Introduction

Nucleic acid ligases catalyze the formation of a phosphodiester bond between the 3’ OH group and an adjacent 5’ phosphorylated end of nucleic acids using energy from an adenylate-donating nucleotide cofactor) [1], [2]. The reaction mechanism involves three steps that are highly conserved among all family members. In the first step, the ligase self-adenylates through bond formation between an AMP group, donated by either ATP or NAD, and an active site lysine residue. In the second step, the AMP group is transferred to the 5’ phosphate of the nucleic acid, and finally the 3’OH end of the adjacent strand performs a nucleophilic attack on this activated 5’ end resulting in the formation of a diester bond in the nucleic acid backbone [3].

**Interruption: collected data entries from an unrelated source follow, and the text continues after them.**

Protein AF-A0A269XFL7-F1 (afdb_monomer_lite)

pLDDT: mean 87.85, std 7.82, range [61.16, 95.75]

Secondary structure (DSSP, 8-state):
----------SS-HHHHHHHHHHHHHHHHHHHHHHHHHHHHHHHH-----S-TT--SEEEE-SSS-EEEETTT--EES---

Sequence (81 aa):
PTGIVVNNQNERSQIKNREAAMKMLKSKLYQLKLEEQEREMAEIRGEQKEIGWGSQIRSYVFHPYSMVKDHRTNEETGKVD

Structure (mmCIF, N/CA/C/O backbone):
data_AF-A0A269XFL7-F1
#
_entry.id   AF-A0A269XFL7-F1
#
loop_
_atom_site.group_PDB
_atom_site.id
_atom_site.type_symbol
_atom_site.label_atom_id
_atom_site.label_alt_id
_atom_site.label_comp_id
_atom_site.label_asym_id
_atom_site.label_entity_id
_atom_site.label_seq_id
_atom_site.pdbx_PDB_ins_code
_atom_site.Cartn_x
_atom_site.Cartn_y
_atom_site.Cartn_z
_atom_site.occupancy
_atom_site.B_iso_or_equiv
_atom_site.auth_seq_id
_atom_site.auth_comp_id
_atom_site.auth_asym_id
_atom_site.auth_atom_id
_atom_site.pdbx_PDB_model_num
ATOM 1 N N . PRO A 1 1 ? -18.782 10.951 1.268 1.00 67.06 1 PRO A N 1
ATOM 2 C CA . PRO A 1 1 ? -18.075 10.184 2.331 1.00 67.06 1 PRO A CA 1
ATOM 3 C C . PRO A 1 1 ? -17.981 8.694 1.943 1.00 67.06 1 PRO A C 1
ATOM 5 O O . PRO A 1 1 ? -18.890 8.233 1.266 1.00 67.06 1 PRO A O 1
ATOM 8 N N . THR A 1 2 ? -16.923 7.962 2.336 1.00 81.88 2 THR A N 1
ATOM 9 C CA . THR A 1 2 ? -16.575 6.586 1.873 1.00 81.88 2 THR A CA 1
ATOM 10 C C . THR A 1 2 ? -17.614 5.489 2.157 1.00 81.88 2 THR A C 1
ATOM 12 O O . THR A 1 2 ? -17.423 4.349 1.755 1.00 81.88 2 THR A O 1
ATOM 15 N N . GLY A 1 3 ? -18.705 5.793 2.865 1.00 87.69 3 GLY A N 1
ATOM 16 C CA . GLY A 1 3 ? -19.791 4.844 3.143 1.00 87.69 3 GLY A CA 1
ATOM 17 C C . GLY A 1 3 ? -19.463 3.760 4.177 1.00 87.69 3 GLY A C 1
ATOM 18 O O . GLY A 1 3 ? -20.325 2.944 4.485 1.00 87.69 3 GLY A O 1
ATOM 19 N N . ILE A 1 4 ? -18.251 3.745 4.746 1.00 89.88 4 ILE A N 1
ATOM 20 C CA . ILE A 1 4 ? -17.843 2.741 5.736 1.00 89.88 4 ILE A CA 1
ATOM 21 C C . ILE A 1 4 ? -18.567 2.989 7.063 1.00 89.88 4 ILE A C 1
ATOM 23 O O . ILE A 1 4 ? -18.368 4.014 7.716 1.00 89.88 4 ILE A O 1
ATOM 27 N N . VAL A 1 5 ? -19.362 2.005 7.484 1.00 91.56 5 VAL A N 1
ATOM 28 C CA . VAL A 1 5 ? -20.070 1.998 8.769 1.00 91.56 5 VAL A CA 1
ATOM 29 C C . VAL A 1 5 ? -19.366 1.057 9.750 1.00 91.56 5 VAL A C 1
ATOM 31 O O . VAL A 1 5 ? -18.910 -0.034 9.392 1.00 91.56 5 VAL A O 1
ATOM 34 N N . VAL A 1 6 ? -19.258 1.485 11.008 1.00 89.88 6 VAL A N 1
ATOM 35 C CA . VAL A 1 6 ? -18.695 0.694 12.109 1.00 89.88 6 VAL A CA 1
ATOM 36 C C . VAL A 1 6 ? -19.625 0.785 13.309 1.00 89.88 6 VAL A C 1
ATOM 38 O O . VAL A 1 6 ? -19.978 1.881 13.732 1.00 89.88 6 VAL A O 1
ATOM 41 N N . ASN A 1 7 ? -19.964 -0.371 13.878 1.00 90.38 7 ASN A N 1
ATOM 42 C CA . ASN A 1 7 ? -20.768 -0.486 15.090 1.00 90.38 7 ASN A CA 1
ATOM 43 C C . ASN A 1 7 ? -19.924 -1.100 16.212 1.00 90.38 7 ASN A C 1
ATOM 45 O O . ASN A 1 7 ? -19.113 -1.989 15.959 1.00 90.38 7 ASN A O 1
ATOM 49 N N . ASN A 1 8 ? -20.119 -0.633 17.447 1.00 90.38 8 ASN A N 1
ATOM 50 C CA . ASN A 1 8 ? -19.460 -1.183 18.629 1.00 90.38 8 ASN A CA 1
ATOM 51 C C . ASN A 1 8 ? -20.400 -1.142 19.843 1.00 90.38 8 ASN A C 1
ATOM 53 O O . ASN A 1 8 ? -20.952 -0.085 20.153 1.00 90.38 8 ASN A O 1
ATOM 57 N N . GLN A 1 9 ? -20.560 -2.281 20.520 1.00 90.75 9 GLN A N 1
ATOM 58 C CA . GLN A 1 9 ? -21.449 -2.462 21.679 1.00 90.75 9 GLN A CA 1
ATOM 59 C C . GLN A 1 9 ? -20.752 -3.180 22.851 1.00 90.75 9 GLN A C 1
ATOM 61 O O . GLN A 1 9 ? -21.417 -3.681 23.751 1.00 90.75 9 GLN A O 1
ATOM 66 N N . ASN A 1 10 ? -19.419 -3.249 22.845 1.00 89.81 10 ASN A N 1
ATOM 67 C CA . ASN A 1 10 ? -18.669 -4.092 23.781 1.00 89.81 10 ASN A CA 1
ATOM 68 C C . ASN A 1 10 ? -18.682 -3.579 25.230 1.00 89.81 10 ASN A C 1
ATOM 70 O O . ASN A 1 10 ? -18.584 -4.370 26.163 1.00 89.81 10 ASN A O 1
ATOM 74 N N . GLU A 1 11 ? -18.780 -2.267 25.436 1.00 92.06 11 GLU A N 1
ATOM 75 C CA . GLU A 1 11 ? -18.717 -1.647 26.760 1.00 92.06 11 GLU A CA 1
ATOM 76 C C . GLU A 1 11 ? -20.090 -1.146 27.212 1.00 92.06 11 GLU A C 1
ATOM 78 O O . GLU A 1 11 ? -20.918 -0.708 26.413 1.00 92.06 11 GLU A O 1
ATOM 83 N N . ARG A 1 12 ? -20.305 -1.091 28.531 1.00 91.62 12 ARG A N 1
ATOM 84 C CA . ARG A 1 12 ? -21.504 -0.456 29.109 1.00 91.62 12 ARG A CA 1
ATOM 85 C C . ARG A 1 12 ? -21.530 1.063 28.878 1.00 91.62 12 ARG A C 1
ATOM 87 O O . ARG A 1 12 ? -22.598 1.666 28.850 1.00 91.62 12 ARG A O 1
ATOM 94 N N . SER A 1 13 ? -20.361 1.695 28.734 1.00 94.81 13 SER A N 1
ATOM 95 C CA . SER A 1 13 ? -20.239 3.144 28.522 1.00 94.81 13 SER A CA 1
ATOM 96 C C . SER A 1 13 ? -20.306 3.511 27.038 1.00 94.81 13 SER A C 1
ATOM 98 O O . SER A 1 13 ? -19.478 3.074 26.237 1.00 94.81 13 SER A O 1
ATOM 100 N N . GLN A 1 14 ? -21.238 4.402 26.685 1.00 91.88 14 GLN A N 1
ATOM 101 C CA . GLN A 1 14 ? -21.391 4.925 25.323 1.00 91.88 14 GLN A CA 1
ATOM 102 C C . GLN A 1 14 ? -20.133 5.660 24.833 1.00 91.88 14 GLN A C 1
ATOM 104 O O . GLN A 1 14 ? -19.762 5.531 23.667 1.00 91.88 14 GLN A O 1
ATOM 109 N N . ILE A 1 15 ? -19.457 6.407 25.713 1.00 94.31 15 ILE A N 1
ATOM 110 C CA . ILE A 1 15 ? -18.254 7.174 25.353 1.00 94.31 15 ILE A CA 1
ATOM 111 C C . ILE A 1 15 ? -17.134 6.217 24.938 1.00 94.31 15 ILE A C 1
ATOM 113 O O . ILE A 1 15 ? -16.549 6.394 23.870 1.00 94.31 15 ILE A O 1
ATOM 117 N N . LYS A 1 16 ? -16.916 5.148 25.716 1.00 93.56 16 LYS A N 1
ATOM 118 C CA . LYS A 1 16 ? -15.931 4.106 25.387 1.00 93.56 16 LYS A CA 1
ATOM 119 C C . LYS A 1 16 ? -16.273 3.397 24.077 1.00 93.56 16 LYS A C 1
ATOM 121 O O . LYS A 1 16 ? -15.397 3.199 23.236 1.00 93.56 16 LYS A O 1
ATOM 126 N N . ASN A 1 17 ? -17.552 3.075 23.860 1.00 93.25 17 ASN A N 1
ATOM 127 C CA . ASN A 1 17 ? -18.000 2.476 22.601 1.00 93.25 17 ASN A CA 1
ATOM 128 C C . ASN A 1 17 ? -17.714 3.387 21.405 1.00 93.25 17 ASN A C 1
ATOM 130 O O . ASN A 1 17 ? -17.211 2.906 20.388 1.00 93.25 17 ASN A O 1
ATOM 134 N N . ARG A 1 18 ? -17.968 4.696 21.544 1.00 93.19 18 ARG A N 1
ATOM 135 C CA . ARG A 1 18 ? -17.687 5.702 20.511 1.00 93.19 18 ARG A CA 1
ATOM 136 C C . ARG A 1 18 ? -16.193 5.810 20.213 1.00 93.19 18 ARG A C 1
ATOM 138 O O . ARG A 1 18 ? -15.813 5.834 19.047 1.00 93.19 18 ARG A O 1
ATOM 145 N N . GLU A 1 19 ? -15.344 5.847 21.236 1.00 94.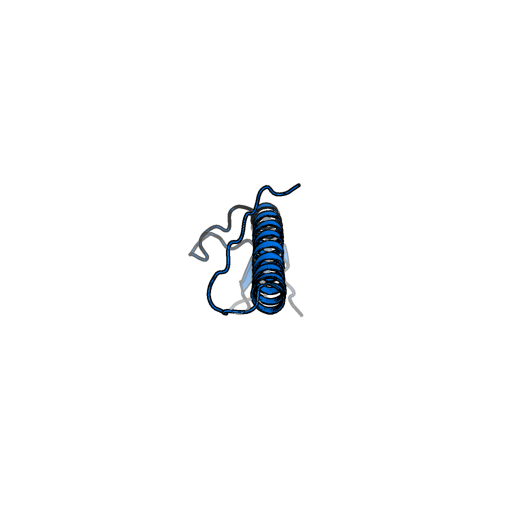50 19 GLU A N 1
ATOM 146 C CA . GLU A 1 19 ? -13.886 5.909 21.063 1.00 94.50 19 GLU A CA 1
ATOM 147 C C . GLU A 1 19 ? -13.343 4.676 20.340 1.00 94.50 19 GLU A C 1
ATOM 149 O O . GLU A 1 19 ? -12.596 4.796 19.364 1.00 94.50 19 GLU A O 1
ATOM 154 N N . ALA A 1 20 ? -13.768 3.485 20.756 1.00 94.00 20 ALA A N 1
ATOM 155 C CA . ALA A 1 20 ? -13.354 2.247 20.113 1.00 94.00 20 ALA A CA 1
ATOM 156 C C . ALA A 1 20 ? -13.917 2.112 18.683 1.00 94.00 20 ALA A C 1
ATOM 158 O O . ALA A 1 20 ? -13.183 1.696 17.785 1.00 94.00 20 ALA A O 1
ATOM 159 N N . ALA A 1 21 ? -15.158 2.545 18.425 1.00 94.56 21 ALA A N 1
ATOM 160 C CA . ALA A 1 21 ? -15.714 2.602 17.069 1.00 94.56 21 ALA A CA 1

DNA ligases are key enzymes in molecular biology workflows including molecular cloning and adapter ligation prior to sequencing [4]–[6]. These applications have traditionally been dominated by viral DNA ligases such as T3 and T7 DNA Ligases, with the T4 DNA Ligase (T4 DnL) being by far the most widely used [7]. T4 DNA ligase shows excellent efficiency when ligating nicked duplex DNA, certain chimeric DNA-RNA oligonucleotides and DNA-RNA hybrids [8], [9]. Other double-stranded substrates, however, have not been ligated efficiently by any known ligase. Here we report the novelChronobacter phage CR9 DNA Ligase ( Commercially known as ArcticZymes R2D Ligase™) with hitherto unreported ability to ligate DNA to the 5’-end of RNA. We will also discuss possible application areas where such ligation activity may lead to new innovations.